What you should do:
Reproduce the section of the listing that begins at the line containing "Structure (mmCIF, N/CA/C/O" and finishes at the line containing "ATOM 25 C CA". Include both end lines and nothing beyond them.
|---|
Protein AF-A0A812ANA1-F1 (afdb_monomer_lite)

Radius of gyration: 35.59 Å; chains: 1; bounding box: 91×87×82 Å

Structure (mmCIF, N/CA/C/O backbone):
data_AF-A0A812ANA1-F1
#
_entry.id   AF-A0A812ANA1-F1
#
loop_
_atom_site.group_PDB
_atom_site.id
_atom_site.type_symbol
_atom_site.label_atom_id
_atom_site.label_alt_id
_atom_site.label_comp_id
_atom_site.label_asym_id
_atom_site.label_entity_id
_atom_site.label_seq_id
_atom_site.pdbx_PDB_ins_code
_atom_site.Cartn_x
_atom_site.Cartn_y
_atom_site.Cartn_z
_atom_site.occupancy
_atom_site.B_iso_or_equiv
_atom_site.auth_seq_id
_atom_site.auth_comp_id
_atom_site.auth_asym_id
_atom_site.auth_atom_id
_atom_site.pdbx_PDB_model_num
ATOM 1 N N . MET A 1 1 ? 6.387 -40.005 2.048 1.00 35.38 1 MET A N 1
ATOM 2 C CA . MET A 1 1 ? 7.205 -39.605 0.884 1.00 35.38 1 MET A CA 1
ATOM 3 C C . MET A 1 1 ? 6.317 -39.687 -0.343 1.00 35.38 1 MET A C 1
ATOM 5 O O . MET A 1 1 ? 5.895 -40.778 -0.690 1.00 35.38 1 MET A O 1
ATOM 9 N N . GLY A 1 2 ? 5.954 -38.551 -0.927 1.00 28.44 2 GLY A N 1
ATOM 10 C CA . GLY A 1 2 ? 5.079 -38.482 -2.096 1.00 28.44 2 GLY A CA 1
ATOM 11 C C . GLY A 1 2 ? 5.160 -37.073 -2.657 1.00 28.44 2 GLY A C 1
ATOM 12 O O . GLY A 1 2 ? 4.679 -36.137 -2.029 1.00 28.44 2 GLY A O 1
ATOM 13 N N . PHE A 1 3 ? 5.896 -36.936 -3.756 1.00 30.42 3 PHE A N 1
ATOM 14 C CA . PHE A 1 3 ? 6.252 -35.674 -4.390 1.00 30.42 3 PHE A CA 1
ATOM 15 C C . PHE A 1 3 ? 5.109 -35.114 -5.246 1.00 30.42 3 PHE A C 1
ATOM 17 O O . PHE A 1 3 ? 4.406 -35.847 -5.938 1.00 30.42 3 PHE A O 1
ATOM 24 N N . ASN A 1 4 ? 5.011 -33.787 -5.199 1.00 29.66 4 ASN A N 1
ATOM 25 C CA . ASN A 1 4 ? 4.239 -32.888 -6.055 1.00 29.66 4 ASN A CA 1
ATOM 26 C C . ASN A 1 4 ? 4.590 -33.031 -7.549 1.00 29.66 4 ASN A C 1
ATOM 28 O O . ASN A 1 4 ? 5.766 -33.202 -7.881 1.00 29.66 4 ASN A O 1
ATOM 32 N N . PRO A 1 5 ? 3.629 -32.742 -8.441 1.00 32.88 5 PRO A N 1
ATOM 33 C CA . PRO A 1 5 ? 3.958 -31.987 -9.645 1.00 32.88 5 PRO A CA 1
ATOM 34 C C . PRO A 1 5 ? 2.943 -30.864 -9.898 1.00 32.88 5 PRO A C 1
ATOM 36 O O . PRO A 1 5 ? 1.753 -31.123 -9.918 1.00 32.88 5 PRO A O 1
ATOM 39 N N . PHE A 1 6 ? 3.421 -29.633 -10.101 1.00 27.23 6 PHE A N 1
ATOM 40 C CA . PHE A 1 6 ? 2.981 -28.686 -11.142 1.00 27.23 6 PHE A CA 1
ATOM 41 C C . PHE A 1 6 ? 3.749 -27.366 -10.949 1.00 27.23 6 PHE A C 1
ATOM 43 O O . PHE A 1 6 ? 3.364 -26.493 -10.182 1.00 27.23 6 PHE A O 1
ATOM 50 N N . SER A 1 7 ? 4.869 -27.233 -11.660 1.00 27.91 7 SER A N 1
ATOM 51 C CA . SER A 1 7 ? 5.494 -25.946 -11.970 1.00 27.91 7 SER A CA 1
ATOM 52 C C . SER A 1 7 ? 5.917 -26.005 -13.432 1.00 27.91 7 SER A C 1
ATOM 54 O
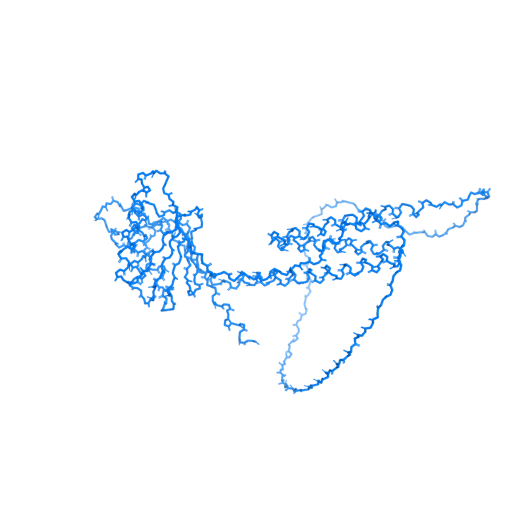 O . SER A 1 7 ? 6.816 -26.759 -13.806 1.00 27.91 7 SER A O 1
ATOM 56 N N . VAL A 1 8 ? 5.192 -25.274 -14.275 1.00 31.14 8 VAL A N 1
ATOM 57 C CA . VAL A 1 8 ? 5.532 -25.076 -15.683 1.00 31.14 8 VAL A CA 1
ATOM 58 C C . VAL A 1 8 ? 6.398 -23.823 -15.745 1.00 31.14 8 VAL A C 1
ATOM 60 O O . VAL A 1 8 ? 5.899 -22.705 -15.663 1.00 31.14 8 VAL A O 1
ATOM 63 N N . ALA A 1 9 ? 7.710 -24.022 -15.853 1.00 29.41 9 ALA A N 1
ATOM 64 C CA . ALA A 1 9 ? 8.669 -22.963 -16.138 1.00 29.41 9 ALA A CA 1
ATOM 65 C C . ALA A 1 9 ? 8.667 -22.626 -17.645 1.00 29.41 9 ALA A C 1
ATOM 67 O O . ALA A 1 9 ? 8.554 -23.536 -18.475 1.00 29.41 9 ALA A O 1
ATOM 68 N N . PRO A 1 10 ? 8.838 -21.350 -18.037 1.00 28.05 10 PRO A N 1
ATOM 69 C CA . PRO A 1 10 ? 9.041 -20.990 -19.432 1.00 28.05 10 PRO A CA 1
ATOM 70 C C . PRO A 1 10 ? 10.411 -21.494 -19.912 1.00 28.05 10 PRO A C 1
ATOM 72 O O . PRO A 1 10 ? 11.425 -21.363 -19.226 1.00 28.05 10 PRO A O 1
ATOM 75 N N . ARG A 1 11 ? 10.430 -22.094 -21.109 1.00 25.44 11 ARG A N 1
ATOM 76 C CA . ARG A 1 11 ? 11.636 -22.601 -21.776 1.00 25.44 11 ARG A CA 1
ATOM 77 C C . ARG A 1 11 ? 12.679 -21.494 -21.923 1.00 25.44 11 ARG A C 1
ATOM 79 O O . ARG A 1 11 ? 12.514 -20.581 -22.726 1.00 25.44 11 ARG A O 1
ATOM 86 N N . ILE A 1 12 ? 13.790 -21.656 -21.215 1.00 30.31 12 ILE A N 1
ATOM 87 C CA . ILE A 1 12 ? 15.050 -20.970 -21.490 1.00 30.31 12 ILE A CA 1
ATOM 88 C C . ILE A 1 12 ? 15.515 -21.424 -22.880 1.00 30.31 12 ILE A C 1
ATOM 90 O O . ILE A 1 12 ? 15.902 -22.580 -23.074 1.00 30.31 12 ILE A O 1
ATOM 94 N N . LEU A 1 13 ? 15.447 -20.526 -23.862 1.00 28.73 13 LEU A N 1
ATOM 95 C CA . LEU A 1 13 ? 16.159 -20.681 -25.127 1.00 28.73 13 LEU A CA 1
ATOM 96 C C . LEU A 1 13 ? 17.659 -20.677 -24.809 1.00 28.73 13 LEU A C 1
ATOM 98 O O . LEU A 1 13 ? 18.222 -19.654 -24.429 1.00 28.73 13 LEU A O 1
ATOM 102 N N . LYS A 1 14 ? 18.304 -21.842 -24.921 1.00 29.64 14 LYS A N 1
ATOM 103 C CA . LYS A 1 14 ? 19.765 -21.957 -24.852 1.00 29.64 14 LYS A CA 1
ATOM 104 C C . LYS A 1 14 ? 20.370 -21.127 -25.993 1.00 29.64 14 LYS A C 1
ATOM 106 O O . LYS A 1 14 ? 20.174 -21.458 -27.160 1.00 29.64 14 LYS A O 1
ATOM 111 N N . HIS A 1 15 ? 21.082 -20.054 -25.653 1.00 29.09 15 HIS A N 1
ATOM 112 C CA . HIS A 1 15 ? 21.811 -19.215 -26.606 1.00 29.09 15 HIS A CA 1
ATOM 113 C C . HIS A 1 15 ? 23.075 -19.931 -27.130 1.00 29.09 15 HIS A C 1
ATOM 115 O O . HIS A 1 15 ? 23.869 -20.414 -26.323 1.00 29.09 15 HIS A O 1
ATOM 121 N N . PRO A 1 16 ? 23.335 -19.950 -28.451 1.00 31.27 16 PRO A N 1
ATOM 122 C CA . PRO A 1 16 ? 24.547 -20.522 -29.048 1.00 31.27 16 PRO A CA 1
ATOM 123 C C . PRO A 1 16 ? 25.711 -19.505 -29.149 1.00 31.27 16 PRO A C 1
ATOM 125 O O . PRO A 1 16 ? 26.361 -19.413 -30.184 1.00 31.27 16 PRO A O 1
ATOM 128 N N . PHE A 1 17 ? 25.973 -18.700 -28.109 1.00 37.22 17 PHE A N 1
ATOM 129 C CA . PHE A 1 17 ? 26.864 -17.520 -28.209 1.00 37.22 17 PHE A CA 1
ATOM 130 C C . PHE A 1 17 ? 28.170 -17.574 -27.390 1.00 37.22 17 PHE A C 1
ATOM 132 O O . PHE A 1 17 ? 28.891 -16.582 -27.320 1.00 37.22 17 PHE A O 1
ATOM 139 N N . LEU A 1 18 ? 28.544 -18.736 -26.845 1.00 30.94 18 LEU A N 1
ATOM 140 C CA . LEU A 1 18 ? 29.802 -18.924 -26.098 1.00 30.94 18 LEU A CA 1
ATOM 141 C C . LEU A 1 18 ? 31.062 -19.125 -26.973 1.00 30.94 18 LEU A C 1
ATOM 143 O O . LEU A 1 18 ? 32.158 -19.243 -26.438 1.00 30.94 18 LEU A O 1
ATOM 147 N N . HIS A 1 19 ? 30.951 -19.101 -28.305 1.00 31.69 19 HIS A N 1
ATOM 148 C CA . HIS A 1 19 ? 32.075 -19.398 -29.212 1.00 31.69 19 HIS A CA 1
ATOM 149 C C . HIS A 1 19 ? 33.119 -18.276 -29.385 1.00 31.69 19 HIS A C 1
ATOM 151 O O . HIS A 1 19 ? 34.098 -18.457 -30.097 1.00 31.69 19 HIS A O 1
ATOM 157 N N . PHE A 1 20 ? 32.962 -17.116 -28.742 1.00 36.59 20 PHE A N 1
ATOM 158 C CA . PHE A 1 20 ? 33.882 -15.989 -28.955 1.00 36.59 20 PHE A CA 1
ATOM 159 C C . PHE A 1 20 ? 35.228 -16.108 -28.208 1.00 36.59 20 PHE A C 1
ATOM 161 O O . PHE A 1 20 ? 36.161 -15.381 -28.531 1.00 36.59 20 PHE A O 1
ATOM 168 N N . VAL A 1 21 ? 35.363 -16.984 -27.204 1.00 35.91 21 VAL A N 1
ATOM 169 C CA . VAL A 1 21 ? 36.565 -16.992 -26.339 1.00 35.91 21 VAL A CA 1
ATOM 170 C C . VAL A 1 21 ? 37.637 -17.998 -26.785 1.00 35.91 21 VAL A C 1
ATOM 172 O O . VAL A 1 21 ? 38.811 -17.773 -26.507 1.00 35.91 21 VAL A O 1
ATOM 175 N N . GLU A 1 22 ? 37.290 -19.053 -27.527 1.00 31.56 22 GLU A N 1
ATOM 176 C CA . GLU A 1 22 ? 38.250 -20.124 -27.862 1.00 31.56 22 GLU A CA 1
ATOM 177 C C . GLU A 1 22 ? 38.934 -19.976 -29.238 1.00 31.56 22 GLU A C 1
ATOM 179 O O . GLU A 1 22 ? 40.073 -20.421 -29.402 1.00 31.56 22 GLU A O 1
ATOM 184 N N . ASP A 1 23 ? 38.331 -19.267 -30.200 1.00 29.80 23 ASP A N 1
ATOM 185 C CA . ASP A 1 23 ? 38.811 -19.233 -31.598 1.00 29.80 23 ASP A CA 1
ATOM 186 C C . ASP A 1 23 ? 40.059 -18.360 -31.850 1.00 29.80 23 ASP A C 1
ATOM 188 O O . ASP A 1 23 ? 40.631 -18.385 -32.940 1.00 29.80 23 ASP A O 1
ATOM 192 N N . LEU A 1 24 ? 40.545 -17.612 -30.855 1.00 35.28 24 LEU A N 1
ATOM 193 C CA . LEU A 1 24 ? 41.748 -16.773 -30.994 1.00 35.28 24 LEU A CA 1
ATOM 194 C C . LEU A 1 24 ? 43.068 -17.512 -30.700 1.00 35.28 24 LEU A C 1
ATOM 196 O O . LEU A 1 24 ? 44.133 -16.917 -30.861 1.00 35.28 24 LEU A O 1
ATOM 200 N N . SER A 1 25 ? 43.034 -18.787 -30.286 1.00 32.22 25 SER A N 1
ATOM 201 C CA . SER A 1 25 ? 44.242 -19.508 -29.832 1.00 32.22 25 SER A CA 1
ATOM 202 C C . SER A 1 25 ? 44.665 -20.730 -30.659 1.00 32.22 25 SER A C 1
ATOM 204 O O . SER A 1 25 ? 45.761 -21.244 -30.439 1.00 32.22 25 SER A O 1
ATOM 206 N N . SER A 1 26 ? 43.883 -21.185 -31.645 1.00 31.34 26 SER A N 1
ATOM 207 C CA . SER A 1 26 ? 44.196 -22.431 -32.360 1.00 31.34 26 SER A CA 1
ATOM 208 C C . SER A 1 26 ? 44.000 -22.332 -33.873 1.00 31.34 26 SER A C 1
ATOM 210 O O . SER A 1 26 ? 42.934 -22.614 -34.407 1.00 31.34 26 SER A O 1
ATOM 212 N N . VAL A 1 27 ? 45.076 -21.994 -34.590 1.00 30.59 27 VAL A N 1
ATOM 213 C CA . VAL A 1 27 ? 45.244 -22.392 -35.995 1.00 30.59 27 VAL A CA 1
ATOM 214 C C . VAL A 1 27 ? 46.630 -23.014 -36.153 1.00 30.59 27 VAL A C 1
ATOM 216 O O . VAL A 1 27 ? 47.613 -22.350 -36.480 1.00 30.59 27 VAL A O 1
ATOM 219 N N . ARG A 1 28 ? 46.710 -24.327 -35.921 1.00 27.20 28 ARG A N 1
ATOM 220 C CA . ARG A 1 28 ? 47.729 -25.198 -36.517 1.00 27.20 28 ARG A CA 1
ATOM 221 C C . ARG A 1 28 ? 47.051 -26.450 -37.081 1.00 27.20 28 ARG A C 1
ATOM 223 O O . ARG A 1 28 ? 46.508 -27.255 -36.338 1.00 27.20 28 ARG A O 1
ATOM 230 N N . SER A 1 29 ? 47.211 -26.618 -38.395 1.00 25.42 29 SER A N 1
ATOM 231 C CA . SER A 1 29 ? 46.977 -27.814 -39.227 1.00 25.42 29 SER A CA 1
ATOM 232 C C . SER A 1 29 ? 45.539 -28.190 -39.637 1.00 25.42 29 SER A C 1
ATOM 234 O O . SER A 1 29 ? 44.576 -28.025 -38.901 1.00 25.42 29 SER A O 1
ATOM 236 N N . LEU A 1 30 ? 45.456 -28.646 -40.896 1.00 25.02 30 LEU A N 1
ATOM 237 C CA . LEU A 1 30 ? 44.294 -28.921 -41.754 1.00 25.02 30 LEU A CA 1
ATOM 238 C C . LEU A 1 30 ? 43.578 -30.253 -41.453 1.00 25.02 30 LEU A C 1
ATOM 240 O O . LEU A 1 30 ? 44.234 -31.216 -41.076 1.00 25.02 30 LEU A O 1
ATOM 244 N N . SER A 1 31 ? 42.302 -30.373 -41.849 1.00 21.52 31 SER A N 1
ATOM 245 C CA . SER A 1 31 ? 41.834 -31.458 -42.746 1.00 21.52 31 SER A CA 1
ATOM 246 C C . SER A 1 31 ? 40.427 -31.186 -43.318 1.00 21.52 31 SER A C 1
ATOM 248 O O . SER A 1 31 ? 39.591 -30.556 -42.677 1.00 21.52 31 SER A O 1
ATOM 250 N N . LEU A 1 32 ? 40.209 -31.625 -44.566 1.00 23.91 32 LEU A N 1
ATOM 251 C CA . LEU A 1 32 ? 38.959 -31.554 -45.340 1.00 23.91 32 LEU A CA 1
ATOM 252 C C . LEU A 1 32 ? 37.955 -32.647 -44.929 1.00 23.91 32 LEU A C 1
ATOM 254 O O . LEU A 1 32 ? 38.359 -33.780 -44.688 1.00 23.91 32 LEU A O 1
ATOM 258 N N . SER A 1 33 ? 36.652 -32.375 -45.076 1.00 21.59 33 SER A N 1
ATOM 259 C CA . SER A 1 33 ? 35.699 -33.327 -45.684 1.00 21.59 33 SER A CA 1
|---|
Solution to the problem:
Structure (mmCIF, N/CA/C/O backbone):
data_AF-A0A812ANA1-F1
#
_entry.id   AF-A0A812ANA1-F1
#
loop_
_atom_site.group_PDB
_atom_site.id
_atom_site.type_symbol
_atom_site.label_atom_id
_atom_site.label_alt_id
_atom_site.label_comp_id
_atom_site.label_asym_id
_atom_site.label_entity_id
_atom_site.label_seq_id
_atom_site.pdbx_PDB_ins_code
_atom_site.Cartn_x
_atom_site.Cartn_y
_atom_site.Cartn_z
_atom_site.occupancy
_atom_site.B_iso_or_equiv
_atom_site.auth_seq_id
_atom_site.auth_comp_id
_atom_site.auth_asym_id
_atom_site.auth_atom_id
_atom_site.pdbx_PDB_model_num
ATOM 1 N N . MET A 1 1 ? 6.387 -40.005 2.048 1.00 35.38 1 MET A N 1
ATOM 2 C CA . MET A 1 1 ? 7.205 -39.605 0.884 1.00 35.38 1 MET A CA 1
ATOM 3 C C . MET A 1 1 ? 6.317 -39.687 -0.343 1.00 35.38 1 MET A C 1
ATOM 5 O O . MET A 1 1 ? 5.895 -40.778 -0.690 1.00 35.38 1 MET A O 1
ATOM 9 N N . GLY A 1 2 ? 5.954 -38.551 -0.927 1.00 28.44 2 GLY A N 1
ATOM 10 C CA . GLY A 1 2 ? 5.079 -38.482 -2.096 1.00 28.44 2 GLY A CA 1
ATOM 11 C C . GLY A 1 2 ? 5.160 -37.073 -2.657 1.00 28.44 2 GLY A C 1
ATOM 12 O O . GLY A 1 2 ? 4.679 -36.137 -2.029 1.00 28.44 2 GLY A O 1
ATOM 13 N N . PHE A 1 3 ? 5.896 -36.936 -3.756 1.00 30.42 3 PHE A N 1
ATOM 14 C CA . PHE A 1 3 ? 6.252 -35.674 -4.390 1.00 30.42 3 PHE A CA 1
ATOM 15 C C . PHE A 1 3 ? 5.109 -35.114 -5.246 1.00 30.42 3 PHE A C 1
ATOM 17 O O . PHE A 1 3 ? 4.406 -35.847 -5.938 1.00 30.42 3 PHE A O 1
ATOM 24 N N . ASN A 1 4 ? 5.011 -33.787 -5.199 1.00 29.66 4 ASN A N 1
ATOM 25 C CA . ASN A 1 4 ? 4.239 -32.888 -6.055 1.00 29.66 4 ASN A CA 1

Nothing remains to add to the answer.